Teenage Anorexia, Selfies, and Narcissism




The rise of eating disorders such as anorexia among teenagers is a sign of "narcissism" in society, broadcaster Baroness Joan Bakewell has said.
In an interview with The Sunday Times, Baroness Bakewell, who is chairing the Wellcome book prize panel, said she was "alarmed" by the illness.

"No one has anorexia in societies where there is not enough food," she said.
It was "a sign of the overindulgence of our society, over-introspection, narcissism really," she added. - bbc

Well, are you surprised.

Just look at the nonsense the west keeps promoting in their fashions, celeb-worship, lax sexual attitudes, movies, music, pop culture.....

Freedom for such a breed (of narcissists) is not wanting to aspire to more than the worse you can legally do.  In other cultures, the effort to curtail our worse impulses in search for our greater potentials is viewed as freedom - freedom to be more than our first impulses and the appetites of the day dictate.


It is the epitome of a cultureless 'culture' which reduces the mind and spirit to mere commodity and hedonistic self-worship.  Religion, respect for elders, consideration of difference, appreciation of other cultures and identities, all cast aside for mutual validation amongst the young via being contantly 'connected' via children and teen sit-coms, movies, Facebook, pop culture.......

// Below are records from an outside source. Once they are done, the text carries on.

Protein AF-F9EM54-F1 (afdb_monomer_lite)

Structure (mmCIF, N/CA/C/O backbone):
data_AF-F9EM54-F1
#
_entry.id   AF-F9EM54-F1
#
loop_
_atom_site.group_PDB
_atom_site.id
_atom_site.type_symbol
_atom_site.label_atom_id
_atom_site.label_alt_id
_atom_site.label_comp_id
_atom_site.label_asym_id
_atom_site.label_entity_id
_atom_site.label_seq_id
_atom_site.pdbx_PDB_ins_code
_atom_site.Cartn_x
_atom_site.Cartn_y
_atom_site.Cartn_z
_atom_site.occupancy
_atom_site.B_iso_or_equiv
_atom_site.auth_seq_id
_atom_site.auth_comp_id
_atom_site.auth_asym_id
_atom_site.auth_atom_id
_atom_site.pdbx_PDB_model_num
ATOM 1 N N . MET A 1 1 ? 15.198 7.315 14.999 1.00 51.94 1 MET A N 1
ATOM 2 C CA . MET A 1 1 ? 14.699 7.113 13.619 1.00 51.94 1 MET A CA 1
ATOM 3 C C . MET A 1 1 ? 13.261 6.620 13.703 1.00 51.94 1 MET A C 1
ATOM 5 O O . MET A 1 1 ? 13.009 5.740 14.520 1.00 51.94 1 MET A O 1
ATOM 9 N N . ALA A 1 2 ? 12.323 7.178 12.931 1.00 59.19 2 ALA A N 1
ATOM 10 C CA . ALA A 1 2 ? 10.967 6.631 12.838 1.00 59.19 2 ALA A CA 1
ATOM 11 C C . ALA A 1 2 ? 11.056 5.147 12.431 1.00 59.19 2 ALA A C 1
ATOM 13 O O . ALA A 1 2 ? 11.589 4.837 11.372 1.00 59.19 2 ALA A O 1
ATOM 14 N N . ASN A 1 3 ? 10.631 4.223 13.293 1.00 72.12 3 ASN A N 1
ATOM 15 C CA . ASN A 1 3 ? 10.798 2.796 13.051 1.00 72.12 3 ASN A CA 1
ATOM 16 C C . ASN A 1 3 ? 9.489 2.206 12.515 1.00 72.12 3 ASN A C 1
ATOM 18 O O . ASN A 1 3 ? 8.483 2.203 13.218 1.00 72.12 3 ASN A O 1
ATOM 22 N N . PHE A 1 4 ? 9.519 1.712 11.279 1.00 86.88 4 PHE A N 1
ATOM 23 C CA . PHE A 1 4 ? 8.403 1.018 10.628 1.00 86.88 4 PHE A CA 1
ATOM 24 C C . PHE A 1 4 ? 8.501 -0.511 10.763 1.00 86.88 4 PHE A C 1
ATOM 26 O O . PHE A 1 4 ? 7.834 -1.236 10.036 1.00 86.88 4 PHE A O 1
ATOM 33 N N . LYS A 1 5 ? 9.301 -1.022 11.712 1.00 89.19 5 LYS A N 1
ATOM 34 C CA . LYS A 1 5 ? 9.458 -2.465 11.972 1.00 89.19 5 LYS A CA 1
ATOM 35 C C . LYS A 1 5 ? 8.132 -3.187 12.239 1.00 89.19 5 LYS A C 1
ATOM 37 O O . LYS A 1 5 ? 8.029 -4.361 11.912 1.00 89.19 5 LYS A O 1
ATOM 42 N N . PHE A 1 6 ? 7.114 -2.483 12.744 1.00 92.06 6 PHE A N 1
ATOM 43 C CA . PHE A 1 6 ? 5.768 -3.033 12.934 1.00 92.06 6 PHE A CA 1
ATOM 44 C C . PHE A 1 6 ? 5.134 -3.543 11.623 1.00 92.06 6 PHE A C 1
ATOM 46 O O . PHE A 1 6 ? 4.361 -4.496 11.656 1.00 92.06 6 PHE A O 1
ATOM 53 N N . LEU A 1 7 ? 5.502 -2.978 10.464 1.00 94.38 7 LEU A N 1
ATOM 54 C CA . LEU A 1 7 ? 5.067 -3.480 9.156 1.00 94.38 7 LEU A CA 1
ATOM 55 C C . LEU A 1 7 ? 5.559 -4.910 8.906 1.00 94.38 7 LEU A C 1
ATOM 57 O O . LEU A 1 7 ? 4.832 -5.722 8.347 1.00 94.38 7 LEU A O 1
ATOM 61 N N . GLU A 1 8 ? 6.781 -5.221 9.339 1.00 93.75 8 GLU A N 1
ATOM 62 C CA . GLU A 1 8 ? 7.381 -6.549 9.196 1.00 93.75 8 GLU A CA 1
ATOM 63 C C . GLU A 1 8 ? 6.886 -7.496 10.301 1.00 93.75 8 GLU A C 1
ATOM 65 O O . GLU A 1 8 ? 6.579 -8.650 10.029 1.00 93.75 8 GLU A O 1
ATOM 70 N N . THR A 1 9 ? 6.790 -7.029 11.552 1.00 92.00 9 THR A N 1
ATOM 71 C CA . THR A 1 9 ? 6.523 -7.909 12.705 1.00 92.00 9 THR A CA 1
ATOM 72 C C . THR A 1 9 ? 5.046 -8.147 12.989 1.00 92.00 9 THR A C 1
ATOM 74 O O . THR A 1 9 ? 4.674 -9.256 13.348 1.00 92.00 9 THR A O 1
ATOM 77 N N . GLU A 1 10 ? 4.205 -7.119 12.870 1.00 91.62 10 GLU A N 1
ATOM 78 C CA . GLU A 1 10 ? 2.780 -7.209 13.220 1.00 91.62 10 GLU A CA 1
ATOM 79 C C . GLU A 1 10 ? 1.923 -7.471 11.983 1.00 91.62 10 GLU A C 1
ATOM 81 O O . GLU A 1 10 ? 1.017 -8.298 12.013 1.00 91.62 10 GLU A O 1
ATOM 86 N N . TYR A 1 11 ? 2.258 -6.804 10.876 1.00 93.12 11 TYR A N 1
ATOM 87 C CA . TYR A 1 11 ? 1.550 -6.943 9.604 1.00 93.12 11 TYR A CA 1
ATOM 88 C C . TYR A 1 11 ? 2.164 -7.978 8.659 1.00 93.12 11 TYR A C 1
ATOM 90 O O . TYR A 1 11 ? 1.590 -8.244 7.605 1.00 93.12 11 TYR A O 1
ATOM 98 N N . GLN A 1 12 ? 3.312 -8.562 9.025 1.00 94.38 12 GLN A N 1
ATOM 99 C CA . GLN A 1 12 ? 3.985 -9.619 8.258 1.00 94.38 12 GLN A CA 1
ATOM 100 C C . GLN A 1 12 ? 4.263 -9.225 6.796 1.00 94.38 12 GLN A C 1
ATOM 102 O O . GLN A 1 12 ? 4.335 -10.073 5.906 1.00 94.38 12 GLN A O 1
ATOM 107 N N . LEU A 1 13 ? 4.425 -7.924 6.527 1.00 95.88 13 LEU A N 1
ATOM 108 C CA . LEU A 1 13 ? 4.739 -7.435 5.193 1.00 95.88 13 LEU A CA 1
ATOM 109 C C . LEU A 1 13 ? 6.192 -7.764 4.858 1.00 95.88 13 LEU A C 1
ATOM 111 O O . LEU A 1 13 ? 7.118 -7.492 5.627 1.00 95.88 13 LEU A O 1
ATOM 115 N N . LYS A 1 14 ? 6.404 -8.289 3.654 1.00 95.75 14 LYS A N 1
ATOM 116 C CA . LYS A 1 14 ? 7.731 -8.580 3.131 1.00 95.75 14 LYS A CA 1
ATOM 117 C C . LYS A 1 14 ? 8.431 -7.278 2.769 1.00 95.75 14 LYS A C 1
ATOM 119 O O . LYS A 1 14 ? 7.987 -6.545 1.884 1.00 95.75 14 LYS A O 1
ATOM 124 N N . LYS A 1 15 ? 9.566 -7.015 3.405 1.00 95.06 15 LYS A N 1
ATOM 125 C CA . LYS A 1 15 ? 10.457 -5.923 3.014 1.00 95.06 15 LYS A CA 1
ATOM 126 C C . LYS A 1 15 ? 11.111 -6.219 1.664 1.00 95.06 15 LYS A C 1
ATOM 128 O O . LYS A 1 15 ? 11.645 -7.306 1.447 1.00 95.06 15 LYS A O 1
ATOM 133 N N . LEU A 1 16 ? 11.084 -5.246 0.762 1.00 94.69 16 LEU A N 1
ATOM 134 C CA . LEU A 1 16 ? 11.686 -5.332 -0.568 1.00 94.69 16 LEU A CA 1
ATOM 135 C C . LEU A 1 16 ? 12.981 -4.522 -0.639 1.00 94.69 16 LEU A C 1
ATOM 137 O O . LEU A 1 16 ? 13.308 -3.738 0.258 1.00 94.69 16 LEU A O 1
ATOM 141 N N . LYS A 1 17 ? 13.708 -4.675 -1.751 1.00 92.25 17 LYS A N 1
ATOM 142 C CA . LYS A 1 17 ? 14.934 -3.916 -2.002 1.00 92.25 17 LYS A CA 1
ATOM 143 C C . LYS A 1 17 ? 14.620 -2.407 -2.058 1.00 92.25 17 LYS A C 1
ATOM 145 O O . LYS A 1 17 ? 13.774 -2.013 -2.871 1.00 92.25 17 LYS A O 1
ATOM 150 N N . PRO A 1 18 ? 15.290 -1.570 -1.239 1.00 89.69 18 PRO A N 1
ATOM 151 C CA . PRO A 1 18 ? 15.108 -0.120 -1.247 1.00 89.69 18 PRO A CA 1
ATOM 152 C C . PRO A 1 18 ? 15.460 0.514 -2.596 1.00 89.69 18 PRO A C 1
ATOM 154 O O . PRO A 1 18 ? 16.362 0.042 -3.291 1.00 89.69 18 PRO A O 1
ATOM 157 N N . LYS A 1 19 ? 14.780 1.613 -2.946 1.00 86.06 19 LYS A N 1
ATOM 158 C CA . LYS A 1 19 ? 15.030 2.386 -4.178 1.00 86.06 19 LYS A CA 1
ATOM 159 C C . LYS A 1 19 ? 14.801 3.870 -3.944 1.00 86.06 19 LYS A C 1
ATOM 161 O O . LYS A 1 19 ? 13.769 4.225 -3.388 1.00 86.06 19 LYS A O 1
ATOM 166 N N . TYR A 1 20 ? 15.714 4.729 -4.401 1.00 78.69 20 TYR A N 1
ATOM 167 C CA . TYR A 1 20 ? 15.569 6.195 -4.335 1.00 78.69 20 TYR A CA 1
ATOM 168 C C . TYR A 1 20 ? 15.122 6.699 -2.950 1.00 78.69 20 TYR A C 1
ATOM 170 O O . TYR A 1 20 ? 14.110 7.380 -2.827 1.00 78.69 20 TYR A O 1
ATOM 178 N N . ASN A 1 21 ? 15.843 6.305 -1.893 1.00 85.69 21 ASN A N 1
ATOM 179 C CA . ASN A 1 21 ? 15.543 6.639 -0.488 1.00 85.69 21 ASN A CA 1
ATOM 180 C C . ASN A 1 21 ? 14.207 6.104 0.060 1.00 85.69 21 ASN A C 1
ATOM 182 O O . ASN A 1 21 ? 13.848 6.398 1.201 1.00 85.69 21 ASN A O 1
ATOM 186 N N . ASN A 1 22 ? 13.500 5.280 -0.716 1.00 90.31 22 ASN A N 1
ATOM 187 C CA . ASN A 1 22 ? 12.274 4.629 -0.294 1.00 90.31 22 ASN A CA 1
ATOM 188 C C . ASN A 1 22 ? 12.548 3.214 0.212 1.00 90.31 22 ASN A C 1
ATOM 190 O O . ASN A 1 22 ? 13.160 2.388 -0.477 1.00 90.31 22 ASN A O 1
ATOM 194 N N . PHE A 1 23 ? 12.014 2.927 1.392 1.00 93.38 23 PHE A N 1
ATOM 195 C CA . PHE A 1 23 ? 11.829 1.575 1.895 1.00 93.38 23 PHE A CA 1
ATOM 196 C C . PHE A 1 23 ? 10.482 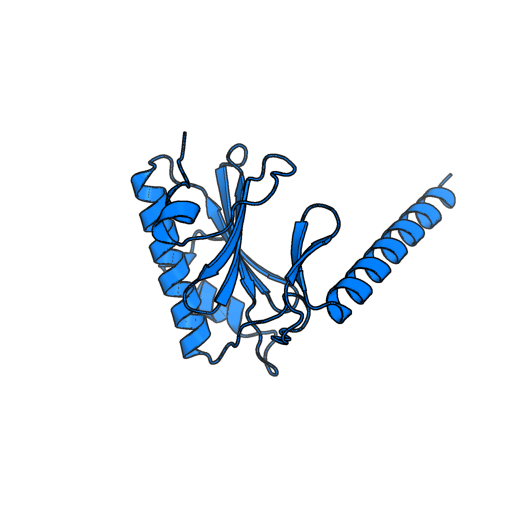1.057 1.412 1.00 93.38 23 PHE A C 1
ATOM 198 O O . PHE A 1 23 ? 9.486 1.775 1.468 1.00 93.38 23 PHE A O 1
ATOM 205 N N . TRP A 1 24 ? 10.466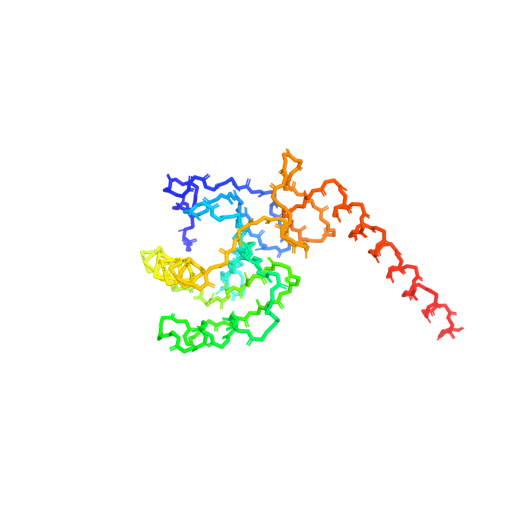 -0.182 0.941 1.00 95.44 24 TRP A N 1
ATOM 206 C CA . TRP A 1 24 ? 9.297 -0.794 0.329 1.00 95.44 24 TRP A CA 1
ATOM 207 C C . TRP A 1 24 ? 8.901 -2.040 1.105 1.00 95.44 24 TRP A C 1
ATOM 209 O O . TRP A 1 24 ? 9.763 -2.847 1.459 1.00 95.44 24 TRP A O 1
ATOM 219 N N . TYR A 1 25 ? 7.606 -2.200 1.334 1.00 96.50 25 TYR A N 1
A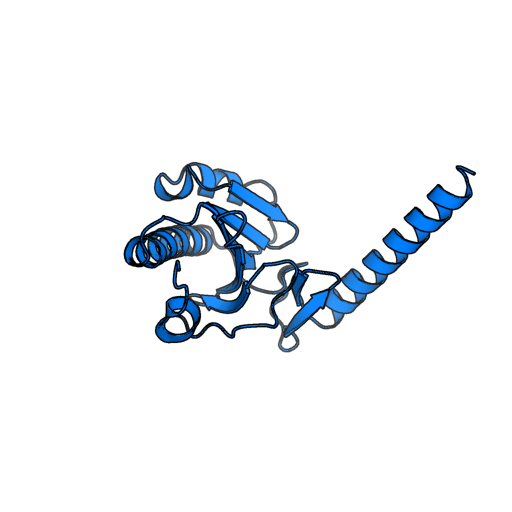TOM 220 C CA . TYR A 1 25 ? 7.019 -3.366 1.982 1.00 96.50 25 TYR A CA 1
ATOM 221 C C . TYR A 1 25 ? 5.832 -3.829 1.155 1.00 96.50 25 TYR A C 1
ATOM 223 O O . TYR A 1 25 ? 5.094 -2.999 0.631 1.00 96.50 25 TYR A O 1
ATOM 231 N N . ALA A 1 26 ? 5.643 -5.134 1.038 1.00 96.69 26 ALA A N 1
ATOM 232 C CA . ALA A 1 26 ? 4.555 -5.694 0.260 1.00 96.69 26 ALA A CA 1
ATOM 233 C C . ALA A 1 26 ? 3.937 -6.899 0.952 1.00 96.69 26 ALA A C 1
ATOM 235 O O . ALA A 1 26 ? 4.624 -7.703 1.577 1.00 96.69 26 ALA A O 1
ATOM 236 N N . GLY A 1 27 ? 2.625 -7.025 0.815 1.00 95.25 27 GLY A N 1
ATOM 237 C CA . GLY A 1 27 ? 1.889 -8.174 1.321 1.00 95.25 27 GLY A CA 1
ATOM 238 C C . GLY A 1 27 ? 0.395 -7.965 1.166 1.00 95.25 27 GLY A C 1
ATOM 239 O O . GLY A 1 27 ? -0.037 -7.193 0.306 1.00 95.25 27 GLY A O 1
ATOM 240 N N . LYS A 1 28 ? -0.371 -8.634 2.028 1.00 94.31 28 LYS A N 1
ATOM 241 C CA . LYS A 1 28 ? -1.806 -8.406 2.177 1.00 94.31 28 LYS A CA 1
ATOM 242 C C . LYS A 1 28 ? -2.105 -7.750 3.517 1.00 94.31 28 LYS A C 1
ATOM 244 O O . LYS A 1 28 ? -1.638 -8.215 4.552 1.00 94.31 28 LYS A O 1
ATOM 249 N N . LEU A 1 29 ? -2.961 -6.736 3.504 1.00 93.56 29 LEU A N 1
ATOM 250 C CA . LEU A 1 29 ? -3.577 -6.176 4.704 1.00 93.56 29 LEU A CA 1
ATOM 251 C C . LEU A 1 29 ? -5.062 -6.513 4.673 1.00 93.56 29 LEU A C 1
ATOM 253 O O . LEU A 1 29 ? -5.773 -6.127 3.751 1.00 93.56 29 LEU A O 1
ATOM 257 N N . LYS A 1 30 ? -5.533 -7.281 5.664 1.00 90.69 30 LYS A N 1
ATOM 258 C CA . LYS A 1 30 ? -6.945 -7.693 5.798 1.00 90.69 30 LYS A CA 1
ATOM 259 C C . LYS A 1 30 ? -7.577 -8.256 4.512 1.00 90.69 30 LYS A C 1
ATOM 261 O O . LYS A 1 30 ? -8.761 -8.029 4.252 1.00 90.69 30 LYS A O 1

Freedom for such a breed is not wanting to aspire to more than the worse you can legally do.  In other cultures, the effort to curtail our worse impulses in search for our greater potentials is viewed as freedom - freedom to be more than our first impulses and the appetites of the day dictate.

I'll stick to traditional religions that incite critical introspection. And I'm sure many of the ancestors of the present west would agree with me too.

As for parents in both the western and non-western world.......don't wean your kids off their pacifiers only to replace it with a mobile device, as these 'mobile devices' are generally an intravenous drip that keeps them sedated and oblivious to the art of critical introspection.